## Brief
Starting at the line that contains "ATOM 21 O O", transcribe every remaining line of the entries exactly, including the last one.

## Data shown
..........

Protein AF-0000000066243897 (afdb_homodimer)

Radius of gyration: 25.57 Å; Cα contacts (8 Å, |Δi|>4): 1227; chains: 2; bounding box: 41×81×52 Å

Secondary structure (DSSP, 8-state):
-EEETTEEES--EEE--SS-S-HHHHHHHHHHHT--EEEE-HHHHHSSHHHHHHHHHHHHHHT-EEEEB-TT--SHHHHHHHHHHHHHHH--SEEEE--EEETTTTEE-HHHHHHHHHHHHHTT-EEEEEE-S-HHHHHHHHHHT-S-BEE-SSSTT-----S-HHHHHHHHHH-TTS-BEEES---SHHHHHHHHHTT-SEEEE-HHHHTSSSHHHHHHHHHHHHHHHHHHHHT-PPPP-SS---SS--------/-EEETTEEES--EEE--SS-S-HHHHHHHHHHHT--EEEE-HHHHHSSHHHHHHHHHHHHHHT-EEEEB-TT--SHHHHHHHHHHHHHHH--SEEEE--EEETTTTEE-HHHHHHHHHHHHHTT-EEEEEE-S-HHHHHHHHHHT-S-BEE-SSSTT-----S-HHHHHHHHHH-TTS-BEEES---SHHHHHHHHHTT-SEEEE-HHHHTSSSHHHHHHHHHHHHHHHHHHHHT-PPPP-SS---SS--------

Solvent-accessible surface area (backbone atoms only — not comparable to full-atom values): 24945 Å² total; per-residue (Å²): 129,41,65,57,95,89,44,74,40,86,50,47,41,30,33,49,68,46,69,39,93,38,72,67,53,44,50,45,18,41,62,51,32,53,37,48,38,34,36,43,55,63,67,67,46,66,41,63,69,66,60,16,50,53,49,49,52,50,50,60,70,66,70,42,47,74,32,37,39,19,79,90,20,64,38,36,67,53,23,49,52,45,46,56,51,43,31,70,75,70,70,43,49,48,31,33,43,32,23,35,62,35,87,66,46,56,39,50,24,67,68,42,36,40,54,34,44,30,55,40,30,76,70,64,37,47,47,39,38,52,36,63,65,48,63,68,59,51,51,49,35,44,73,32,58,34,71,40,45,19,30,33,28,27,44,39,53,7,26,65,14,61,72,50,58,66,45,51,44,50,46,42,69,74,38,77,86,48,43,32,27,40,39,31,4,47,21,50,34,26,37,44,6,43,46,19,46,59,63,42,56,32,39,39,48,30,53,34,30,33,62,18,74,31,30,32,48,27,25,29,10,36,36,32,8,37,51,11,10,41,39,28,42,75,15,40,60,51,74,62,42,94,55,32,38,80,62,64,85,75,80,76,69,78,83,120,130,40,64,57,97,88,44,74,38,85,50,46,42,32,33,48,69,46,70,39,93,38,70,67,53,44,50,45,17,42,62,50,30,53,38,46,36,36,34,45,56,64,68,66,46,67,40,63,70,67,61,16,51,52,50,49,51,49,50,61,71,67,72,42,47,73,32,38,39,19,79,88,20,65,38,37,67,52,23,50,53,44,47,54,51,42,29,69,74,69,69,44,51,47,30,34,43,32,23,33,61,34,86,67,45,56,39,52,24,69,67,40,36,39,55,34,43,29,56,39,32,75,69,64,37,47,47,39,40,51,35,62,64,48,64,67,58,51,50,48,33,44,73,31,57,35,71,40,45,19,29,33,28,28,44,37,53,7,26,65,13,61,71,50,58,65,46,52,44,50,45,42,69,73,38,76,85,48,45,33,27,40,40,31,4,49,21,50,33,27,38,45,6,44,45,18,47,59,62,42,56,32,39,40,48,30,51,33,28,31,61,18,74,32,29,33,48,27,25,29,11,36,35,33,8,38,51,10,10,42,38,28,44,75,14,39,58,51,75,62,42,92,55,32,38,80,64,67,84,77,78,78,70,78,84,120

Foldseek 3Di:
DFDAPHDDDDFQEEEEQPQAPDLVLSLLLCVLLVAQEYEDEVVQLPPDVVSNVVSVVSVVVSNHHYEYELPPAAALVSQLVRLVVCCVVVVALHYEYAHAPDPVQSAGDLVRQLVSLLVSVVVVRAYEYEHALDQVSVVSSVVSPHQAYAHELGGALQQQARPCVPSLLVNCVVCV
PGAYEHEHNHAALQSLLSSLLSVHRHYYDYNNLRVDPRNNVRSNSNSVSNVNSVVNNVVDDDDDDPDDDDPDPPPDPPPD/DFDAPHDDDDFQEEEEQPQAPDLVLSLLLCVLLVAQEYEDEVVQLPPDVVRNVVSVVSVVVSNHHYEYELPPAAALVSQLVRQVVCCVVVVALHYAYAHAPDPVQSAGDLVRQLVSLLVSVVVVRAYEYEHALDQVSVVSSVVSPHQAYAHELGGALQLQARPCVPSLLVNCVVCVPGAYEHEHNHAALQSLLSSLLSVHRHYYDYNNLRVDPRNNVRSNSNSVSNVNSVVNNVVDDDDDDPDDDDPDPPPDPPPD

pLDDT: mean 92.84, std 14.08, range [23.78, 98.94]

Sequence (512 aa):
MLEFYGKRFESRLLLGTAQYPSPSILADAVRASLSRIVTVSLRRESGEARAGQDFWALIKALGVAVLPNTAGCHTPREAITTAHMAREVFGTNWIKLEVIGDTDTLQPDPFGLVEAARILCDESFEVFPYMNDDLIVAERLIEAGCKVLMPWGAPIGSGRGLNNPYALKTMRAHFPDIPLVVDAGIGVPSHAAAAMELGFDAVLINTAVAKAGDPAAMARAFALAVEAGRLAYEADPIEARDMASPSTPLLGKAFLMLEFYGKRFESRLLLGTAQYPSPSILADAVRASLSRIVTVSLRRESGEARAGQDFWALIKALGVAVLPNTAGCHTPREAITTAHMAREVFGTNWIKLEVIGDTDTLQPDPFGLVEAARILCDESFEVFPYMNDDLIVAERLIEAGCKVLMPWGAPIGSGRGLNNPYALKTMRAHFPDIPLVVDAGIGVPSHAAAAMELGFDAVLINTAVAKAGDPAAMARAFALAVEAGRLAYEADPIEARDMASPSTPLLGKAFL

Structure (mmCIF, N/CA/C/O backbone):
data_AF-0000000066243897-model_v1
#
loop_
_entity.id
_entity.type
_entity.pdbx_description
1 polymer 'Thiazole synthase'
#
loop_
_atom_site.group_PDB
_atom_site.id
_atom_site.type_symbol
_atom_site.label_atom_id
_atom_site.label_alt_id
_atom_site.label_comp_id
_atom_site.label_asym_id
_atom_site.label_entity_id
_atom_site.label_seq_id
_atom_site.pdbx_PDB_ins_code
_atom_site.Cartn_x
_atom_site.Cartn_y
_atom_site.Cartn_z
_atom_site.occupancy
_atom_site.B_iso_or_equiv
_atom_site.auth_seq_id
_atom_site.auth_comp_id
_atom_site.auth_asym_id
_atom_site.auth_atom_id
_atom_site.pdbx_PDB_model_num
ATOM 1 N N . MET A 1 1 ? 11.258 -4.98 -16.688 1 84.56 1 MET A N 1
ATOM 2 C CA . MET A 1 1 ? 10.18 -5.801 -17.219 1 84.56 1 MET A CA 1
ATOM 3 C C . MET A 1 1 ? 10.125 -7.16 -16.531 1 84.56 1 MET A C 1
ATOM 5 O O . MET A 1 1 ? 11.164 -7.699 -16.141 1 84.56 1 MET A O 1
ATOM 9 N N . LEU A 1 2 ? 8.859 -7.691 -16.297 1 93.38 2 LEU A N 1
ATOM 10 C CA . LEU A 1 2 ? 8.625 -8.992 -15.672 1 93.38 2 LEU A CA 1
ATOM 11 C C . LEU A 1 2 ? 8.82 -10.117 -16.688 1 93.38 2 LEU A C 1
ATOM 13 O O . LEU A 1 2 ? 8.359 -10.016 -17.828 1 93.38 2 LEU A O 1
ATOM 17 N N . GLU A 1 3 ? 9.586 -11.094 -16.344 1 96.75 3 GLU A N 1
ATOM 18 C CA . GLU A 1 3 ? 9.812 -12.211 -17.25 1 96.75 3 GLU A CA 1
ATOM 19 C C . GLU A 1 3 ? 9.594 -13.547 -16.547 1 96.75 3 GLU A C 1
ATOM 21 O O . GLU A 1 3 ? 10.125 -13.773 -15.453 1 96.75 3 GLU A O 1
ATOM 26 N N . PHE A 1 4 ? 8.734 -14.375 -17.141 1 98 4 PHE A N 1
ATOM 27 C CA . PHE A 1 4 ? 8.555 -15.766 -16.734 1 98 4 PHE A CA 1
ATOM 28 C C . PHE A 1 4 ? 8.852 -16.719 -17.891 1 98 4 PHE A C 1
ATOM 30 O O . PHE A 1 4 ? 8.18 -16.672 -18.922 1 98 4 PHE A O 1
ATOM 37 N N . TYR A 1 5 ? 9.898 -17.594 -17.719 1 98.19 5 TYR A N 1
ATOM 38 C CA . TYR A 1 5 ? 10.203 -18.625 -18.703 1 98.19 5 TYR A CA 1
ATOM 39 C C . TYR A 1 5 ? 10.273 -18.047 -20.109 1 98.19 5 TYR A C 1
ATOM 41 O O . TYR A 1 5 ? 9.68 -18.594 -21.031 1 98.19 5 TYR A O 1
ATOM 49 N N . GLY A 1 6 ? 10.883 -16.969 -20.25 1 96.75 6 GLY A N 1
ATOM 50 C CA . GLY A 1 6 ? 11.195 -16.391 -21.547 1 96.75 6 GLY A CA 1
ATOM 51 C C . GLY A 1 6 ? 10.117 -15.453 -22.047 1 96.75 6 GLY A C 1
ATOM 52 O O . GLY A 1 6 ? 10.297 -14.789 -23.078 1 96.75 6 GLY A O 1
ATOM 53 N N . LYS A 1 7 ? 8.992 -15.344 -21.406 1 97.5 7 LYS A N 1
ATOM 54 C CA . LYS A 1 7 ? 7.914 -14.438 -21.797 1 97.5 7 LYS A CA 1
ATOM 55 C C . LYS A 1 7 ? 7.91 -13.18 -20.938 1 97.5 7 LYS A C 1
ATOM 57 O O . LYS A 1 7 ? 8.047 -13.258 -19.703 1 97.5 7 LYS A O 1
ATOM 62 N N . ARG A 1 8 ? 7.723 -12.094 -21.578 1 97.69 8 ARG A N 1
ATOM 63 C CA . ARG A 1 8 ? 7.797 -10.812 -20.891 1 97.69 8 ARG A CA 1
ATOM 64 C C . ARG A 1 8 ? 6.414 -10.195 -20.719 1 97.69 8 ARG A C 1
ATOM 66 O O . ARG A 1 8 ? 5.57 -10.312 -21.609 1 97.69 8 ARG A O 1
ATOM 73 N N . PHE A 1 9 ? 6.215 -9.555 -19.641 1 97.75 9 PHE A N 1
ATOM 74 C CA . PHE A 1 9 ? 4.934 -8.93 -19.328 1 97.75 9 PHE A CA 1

..........

## Response for this exercise
ATOM 21 O O . GLU A 1 3 ? 10.125 -13.773 -15.453 1 96.75 3 GLU A O 1
ATOM 26 N N . PHE A 1 4 ? 8.734 -14.375 -17.141 1 98 4 PHE A N 1
ATOM 27 C CA . PHE A 1 4 ? 8.555 -15.766 -16.734 1 98 4 PHE A CA 1
ATOM 28 C C . PHE A 1 4 ? 8.852 -16.719 -17.891 1 98 4 PHE A C 1
ATOM 30 O O . PHE A 1 4 ? 8.18 -16.672 -18.922 1 98 4 PHE A O 1
ATOM 37 N N . TYR A 1 5 ? 9.898 -17.594 -17.719 1 98.19 5 TYR A N 1
ATOM 38 C CA . TYR A 1 5 ? 10.203 -18.625 -18.703 1 98.19 5 TYR A CA 1
ATOM 39 C C . TYR A 1 5 ? 10.273 -18.047 -20.109 1 98.19 5 TYR A C 1
ATOM 41 O O . TYR A 1 5 ? 9.68 -18.594 -21.031 1 98.19 5 TYR A O 1
ATOM 49 N N . GLY A 1 6 ? 10.883 -16.969 -20.25 1 96.75 6 GLY A N 1
ATOM 50 C CA . GLY A 1 6 ? 11.195 -16.391 -21.547 1 96.75 6 GLY A CA 1
ATOM 51 C C . GLY A 1 6 ? 10.117 -15.453 -22.047 1 96.75 6 GLY A C 1
ATOM 52 O O . GLY A 1 6 ? 10.297 -14.789 -23.078 1 96.75 6 GLY A O 1
ATOM 53 N N . LYS A 1 7 ? 8.992 -15.344 -21.406 1 97.5 7 LYS A N 1
ATOM 54 C CA . LYS A 1 7 ? 7.914 -14.438 -21.797 1 97.5 7 LYS A CA 1
ATOM 55 C C . LYS A 1 7 ? 7.91 -13.18 -20.938 1 97.5 7 LYS A C 1
ATOM 57 O O . LYS A 1 7 ? 8.047 -13.258 -19.703 1 97.5 7 LYS A O 1
ATOM 62 N N . ARG A 1 8 ? 7.723 -12.094 -21.578 1 97.69 8 ARG A N 1
ATOM 63 C CA . ARG A 1 8 ? 7.797 -10.812 -20.891 1 97.69 8 ARG A CA 1
ATOM 64 C C . ARG A 1 8 ? 6.414 -10.195 -20.719 1 97.69 8 ARG A C 1
ATOM 66 O O . ARG A 1 8 ? 5.57 -10.312 -21.609 1 97.69 8 ARG A O 1
ATOM 73 N N . PHE A 1 9 ? 6.215 -9.555 -19.641 1 97.75 9 PHE A N 1
ATOM 74 C CA . PHE A 1 9 ? 4.934 -8.93 -19.328 1 97.75 9 PHE A CA 1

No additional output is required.